[EXERCISE AIM]:
Copy word for word, please, the lines of the entries below running from the one containing "ATOM 27 C CA . VAL" to the one containing "ATOM 33 N N", both ends included.

Records from a dataset:
-=-=-

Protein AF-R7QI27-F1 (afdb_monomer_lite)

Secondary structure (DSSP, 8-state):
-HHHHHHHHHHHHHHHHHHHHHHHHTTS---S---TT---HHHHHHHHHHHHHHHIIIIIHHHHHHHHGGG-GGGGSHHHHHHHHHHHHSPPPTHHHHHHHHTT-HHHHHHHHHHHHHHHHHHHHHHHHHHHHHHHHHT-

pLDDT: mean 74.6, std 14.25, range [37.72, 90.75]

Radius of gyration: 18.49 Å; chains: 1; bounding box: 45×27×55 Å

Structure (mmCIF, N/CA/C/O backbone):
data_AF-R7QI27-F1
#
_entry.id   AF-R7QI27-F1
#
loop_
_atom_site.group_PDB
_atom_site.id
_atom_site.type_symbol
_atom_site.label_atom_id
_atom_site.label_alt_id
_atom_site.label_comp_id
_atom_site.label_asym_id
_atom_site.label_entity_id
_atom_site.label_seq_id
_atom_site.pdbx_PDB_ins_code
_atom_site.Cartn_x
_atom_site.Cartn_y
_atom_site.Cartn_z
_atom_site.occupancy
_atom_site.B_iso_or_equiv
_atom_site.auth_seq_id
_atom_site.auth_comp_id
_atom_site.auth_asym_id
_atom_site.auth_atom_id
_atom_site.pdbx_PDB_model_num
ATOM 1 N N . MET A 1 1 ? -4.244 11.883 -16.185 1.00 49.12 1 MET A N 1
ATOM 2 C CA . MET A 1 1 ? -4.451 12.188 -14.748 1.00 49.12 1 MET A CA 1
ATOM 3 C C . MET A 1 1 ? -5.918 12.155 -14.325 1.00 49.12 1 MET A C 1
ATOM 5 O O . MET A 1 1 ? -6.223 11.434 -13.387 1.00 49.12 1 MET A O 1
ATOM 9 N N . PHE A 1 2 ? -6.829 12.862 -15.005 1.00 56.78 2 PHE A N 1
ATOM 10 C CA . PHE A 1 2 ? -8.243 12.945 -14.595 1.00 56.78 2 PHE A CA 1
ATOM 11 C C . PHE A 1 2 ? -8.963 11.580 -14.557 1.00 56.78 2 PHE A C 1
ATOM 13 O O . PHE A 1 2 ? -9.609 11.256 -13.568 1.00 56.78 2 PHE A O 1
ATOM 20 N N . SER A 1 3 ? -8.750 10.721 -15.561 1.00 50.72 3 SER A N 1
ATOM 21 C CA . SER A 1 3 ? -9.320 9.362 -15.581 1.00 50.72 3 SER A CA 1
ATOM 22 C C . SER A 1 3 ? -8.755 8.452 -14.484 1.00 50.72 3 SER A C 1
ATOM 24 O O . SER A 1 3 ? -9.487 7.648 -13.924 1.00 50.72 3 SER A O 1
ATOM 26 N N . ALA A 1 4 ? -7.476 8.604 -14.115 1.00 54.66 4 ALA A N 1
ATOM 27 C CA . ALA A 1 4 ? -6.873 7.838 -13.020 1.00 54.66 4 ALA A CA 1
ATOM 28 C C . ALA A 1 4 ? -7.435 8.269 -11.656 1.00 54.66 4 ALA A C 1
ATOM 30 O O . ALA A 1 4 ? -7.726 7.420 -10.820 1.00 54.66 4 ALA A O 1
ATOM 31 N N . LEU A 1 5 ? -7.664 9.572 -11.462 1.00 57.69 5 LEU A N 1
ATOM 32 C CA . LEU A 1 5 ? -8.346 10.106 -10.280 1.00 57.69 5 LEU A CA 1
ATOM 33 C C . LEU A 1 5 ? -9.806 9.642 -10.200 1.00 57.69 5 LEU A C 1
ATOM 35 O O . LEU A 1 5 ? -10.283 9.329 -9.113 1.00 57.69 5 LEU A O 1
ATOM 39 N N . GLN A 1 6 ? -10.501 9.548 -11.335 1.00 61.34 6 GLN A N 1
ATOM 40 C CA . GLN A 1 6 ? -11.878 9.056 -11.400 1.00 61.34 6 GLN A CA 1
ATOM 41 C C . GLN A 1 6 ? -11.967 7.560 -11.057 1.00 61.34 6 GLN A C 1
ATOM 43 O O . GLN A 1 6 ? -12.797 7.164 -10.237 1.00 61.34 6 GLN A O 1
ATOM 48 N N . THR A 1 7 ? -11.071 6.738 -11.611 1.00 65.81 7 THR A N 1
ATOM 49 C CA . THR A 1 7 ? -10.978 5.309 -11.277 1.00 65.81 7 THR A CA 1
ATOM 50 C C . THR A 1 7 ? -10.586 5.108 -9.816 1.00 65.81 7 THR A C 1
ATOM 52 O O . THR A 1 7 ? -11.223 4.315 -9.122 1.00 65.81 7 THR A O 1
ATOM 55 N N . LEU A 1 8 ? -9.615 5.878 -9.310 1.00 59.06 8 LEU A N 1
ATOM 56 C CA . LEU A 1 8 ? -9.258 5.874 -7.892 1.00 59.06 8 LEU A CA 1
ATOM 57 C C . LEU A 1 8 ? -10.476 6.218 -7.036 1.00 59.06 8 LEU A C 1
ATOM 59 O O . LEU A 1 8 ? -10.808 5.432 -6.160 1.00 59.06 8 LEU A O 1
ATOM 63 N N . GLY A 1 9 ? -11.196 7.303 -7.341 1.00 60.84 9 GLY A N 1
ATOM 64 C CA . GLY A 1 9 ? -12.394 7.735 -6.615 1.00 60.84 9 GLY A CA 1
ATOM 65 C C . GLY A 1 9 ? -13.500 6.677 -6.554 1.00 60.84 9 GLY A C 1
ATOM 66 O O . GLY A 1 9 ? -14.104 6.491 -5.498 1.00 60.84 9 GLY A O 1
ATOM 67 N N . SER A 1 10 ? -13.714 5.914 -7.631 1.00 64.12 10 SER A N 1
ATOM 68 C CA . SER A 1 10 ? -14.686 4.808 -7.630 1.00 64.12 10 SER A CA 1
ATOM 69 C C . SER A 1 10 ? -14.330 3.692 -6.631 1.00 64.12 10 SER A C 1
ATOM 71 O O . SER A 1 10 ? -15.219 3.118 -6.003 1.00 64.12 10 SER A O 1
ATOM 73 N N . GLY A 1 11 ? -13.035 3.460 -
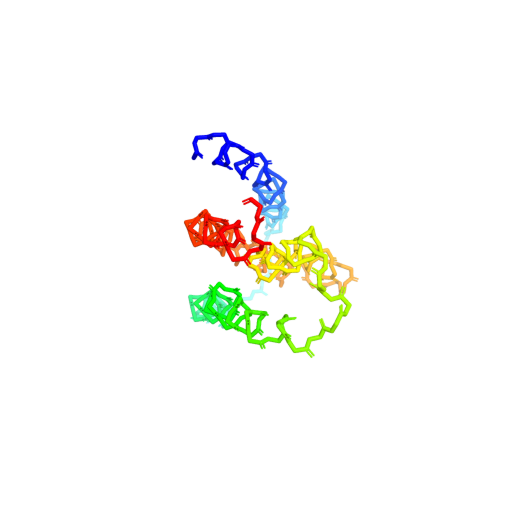6.382 1.00 61.09 11 GLY A N 1
ATOM 74 C CA . GLY A 1 11 ? -12.541 2.500 -5.389 1.00 61.09 11 GLY A CA 1
ATOM 75 C C . GLY A 1 11 ? -12.686 2.944 -3.925 1.00 61.09 11 GLY A C 1
ATOM 76 O O . GLY A 1 11 ? -12.561 2.112 -3.025 1.00 61.09 11 GLY A O 1
ATOM 77 N N . TYR A 1 12 ? -12.979 4.224 -3.654 1.00 65.75 12 TYR A N 1
ATOM 78 C CA . TYR A 1 12 ? -13.211 4.726 -2.285 1.00 65.75 12 TYR A CA 1
ATOM 79 C C . TYR A 1 12 ? -14.634 4.505 -1.801 1.00 65.75 12 TYR A C 1
ATOM 81 O O . TYR A 1 12 ? -14.857 4.472 -0.591 1.00 65.75 12 TYR A O 1
ATOM 89 N N . SER A 1 13 ? -15.593 4.369 -2.719 1.00 68.75 13 SER A N 1
ATOM 90 C CA . SER A 1 13 ? -17.008 4.238 -2.373 1.00 68.75 13 SER A CA 1
ATOM 91 C C . SER A 1 13 ? -17.271 3.078 -1.392 1.00 68.75 13 SER A C 1
ATOM 93 O O . SER A 1 13 ? -17.897 3.328 -0.360 1.00 68.75 13 SER A O 1
ATOM 95 N N . PRO A 1 14 ? -16.704 1.865 -1.576 1.00 67.06 14 PRO A N 1
ATOM 96 C CA . PRO A 1 14 ? -16.875 0.770 -0.618 1.00 67.06 14 PRO A CA 1
ATOM 97 C C . PRO A 1 14 ? -16.292 1.073 0.769 1.00 67.06 14 PRO A C 1
ATOM 99 O O . PRO A 1 14 ? -16.938 0.782 1.773 1.00 67.06 14 PRO A O 1
ATOM 102 N N . ALA A 1 15 ? -15.119 1.716 0.852 1.00 64.38 15 ALA A N 1
ATOM 103 C CA . ALA A 1 15 ? -14.522 2.114 2.133 1.00 64.38 15 ALA A CA 1
ATOM 104 C C . ALA A 1 15 ? -15.376 3.153 2.864 1.00 64.38 15 ALA A C 1
ATOM 106 O O . ALA A 1 15 ? -15.593 3.039 4.070 1.00 64.38 15 ALA A O 1
ATOM 107 N N . ALA A 1 16 ? -15.869 4.157 2.136 1.00 65.31 16 ALA A N 1
ATOM 108 C CA . ALA A 1 16 ? -16.729 5.191 2.692 1.00 65.31 16 ALA A CA 1
ATOM 109 C C . ALA A 1 16 ? -18.035 4.591 3.228 1.00 65.31 16 ALA A C 1
ATOM 111 O O . ALA A 1 16 ? -18.414 4.884 4.361 1.00 65.31 16 ALA A O 1
ATOM 112 N N . VAL A 1 17 ? -18.674 3.696 2.464 1.00 73.31 17 VAL A N 1
ATOM 113 C CA . VAL A 1 17 ? -19.886 2.975 2.883 1.00 73.31 17 VAL A CA 1
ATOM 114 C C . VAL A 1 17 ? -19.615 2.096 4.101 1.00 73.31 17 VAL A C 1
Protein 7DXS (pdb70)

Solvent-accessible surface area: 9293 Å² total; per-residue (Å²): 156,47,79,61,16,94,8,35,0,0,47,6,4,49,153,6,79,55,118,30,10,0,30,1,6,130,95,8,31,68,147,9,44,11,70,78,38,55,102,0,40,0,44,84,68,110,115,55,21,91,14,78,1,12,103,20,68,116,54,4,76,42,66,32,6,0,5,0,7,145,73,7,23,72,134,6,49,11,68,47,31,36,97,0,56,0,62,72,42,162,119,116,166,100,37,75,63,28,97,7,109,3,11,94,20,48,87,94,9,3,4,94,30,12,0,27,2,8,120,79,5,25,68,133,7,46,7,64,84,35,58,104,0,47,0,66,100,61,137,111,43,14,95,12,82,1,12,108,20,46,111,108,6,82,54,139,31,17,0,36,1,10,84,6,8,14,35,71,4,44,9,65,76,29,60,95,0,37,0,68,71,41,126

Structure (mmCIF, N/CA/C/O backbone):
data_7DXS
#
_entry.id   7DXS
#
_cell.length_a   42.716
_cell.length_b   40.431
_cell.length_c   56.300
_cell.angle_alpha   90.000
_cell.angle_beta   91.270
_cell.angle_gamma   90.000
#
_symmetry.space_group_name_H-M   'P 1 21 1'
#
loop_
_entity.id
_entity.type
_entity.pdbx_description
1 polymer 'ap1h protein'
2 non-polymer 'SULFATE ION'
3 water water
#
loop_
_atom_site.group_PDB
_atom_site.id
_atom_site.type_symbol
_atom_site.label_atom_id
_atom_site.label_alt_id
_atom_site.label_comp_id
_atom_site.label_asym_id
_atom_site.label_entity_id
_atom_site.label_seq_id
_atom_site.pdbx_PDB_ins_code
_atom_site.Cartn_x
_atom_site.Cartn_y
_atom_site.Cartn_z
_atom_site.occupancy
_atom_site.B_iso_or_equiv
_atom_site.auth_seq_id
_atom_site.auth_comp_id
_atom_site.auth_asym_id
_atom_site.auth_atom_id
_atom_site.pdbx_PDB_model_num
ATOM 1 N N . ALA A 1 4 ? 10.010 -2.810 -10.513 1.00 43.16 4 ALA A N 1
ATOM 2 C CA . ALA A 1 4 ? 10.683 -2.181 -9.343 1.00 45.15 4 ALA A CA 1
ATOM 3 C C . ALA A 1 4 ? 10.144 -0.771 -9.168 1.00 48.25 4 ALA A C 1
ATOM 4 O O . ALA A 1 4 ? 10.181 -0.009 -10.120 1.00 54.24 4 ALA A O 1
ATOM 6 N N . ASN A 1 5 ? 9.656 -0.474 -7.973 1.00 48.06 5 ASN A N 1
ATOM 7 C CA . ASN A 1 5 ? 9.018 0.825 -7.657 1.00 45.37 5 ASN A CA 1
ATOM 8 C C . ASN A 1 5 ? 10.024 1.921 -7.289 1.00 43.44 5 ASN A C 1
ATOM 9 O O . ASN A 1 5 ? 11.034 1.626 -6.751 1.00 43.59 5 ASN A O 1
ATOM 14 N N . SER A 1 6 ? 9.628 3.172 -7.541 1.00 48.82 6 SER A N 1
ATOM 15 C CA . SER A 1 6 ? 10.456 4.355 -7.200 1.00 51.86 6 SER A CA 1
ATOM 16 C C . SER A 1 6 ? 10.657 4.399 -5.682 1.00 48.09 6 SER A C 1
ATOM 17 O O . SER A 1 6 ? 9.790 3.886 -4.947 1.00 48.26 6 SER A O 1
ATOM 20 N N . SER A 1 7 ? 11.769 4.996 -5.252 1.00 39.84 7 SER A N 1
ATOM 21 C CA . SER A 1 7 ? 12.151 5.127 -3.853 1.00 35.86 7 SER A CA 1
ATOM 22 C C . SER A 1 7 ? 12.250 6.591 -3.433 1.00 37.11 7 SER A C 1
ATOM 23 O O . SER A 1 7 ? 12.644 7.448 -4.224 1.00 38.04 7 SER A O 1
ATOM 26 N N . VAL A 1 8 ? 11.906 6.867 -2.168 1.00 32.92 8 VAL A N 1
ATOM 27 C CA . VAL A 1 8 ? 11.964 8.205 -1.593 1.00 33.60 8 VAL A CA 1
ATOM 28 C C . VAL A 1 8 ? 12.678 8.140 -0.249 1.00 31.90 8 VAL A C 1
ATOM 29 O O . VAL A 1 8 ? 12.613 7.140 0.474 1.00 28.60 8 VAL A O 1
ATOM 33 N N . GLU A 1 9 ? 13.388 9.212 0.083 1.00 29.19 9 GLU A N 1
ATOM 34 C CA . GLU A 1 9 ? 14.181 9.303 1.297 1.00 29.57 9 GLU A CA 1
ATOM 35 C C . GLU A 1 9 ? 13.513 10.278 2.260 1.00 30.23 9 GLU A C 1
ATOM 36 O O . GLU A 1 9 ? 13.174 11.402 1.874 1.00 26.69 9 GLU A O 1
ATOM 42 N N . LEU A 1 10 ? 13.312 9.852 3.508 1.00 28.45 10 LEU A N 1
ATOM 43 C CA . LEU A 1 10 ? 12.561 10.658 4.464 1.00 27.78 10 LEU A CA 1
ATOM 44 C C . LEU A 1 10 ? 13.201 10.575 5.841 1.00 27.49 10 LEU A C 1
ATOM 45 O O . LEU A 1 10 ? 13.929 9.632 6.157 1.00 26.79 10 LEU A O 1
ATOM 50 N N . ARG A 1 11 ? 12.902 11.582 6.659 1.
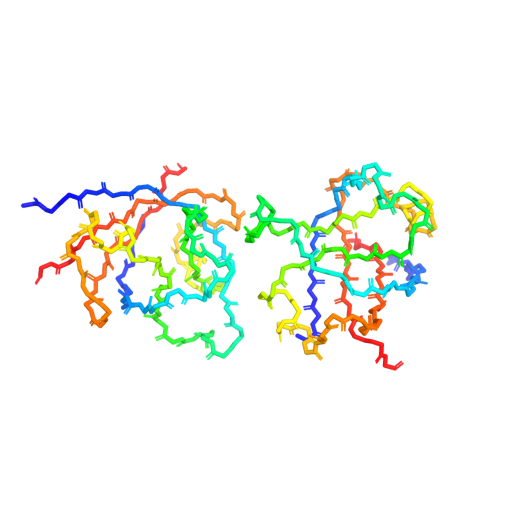00 27.05 11 ARG A N 1
ATOM 51 C CA . ARG A 1 11 ? 13.413 11.767 8.038 1.00 28.29 11 ARG A CA 1
ATOM 52 C C . ARG A 1 11 ? 12.494 11.078 9.045 1.00 26.13 11 ARG A C 1
ATOM 53 O O . ARG A 1 11 ? 11.329 11.311 8.997 1.00 22.80 11 ARG A O 1
ATOM 61 N N . VAL A 1 12 ? 13.065 10.310 9.959 1.00 21.77 12 VAL A N 1
ATOM 62 C CA . VAL A 1 12 ? 12.267 9.572 10.936 1.00 22.40 12 VAL A CA 1
ATOM 63 C C . VAL A 1 12 ? 11.844 10.498 12.069 1.00 22.37 12 VAL A C 1
ATOM 64 O O . VAL A 1 12 ? 12.669 11.193 12.669 1.00 19.54 12 VAL A O 1
ATOM 68 N N . ALA A 1 13 ? 10.551 10.492 12.380 1.00 22.62 13 ALA A N 1
ATOM 69 C CA . ALA A 1 13 ? 10.008 11.194 13.528 1.00 20.81 13 ALA A CA 1
ATOM 70 C C . ALA A 1 13 ? 9.117 10.243 14.316 1.00 23.31 13 ALA A C 1
ATOM 71 O O . ALA A 1 13 ? 8.667 9.217 13.804 1.00 21.96 13 ALA A O 1
ATOM 73 N N . GLU A 1 14 ? 8.857 10.616 15.570 1.00 24.63 14 GLU A N 1
ATOM 74 C CA . GLU A 1 14 ? 8.065 9.817 16.495 1.00 26.37 14 GLU A CA 1
ATOM 75 C C . GLU A 1 14 ? 6.589 9.783 16.095 1.00 22.95 14 GLU A C 1
ATOM 76 O O . GLU A 1 14 ? 6.062 10.731 15.506 1.00 21.00 14 GLU A O 1
ATOM 82 N N . ALA A 1 15 ? 5.917 8.684 16.451 1.00 19.58 15 ALA A N 1
ATOM 83 C CA . ALA A 1 15 ? 4.492 8.523 16.176 1.00 22.02 15 ALA A CA 1
ATOM 84 C C . ALA A 1 15 ? 3.624 9.312 17.159 1.00 26.85 15 ALA A C 1
ATOM 85 O O . ALA A 1 15 ? 3.985 9.513 18.328 1.00 26.90 15 ALA A O 1
ATOM 87 N N . TYR A 1 16 ? 2.454 9.755 16.679 1.00 23.57 16 TYR A N 1
ATOM 88 C CA . TYR A 1 16 ? 1.459 10.266 17.607 1.00 23.35 16 TYR A CA 1
ATOM 89 C C . TYR A 1 16 ? 1.028 9.116 18.519 1.00 25.44 16 TYR A C 1
ATOM 90 O O . TYR A 1 16 ? 1.045 7.951 18.106 1.00 25.39 16 TYR A O 1
ATOM 99 N N . PRO A 1 17 ? 0.673 9.407 19.768 1.00 20.08 17 PRO A N 1
ATOM 100 C CA . PRO A 1 17 ? 0.499 8.313 20.745 1.00 21.21 17 PRO A CA 1
ATOM 101 C C . PRO A 1 17 ? -0.620 7.348 20.390 1.00 23.88 17 PRO A C 1
ATOM 102 O O . PRO A 1 17 ? -0.475 6.133 20.600 1.00 25.43 17 PRO A O 1
ATOM 106 N N . GLU A 1 18 ? -1.724 7.834 19.826 1.00 22.05 18 GLU A N 1
ATOM 107 C CA . GLU A 1 18 ? -2.794 6.927 19.435 1.00 23.92 18 GLU A CA 1
ATOM 108 C C . GLU A 1 18 ? -2.373 5.975 18.325 1.00 22.68 18 GLU A C 1
ATOM 109 O O . GLU A 1 18 ? -3.040 4.956 18.122 1.00 23.31 18 GLU A O 1
ATOM 115 N N . ASP A 1 19 ? -1.278 6.265 17.617 1.00 22.89 19 ASP A N 1
ATOM 116 C CA . ASP A 1 19 ? -0.825 5.392 16.537 1.00 22.89 19 ASP A CA 1
ATOM 117 C C . ASP A 1 19 ? 0.149 4.311 16.996 1.00 24.31 19 ASP A C 1
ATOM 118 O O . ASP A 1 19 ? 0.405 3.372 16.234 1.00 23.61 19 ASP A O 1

-=-=-

[RESULT FOR THIS TASK]:
ATOM 27 C CA . VAL A 1 8 ? 11.964 8.205 -1.593 1.00 33.60 8 VAL A CA 1
ATOM 28 C C . VAL A 1 8 ? 12.678 8.140 -0.249 1.00 31.90 8 VAL A C 1
ATOM 29 O O . VAL A 1 8 ? 12.613 7.140 0.474 1.00 28.60 8 VAL A O 1
ATOM 33 N N . GLU A 1 9 ? 13.388 9.212 0.083 1.00 29.19 9 GLU A N 1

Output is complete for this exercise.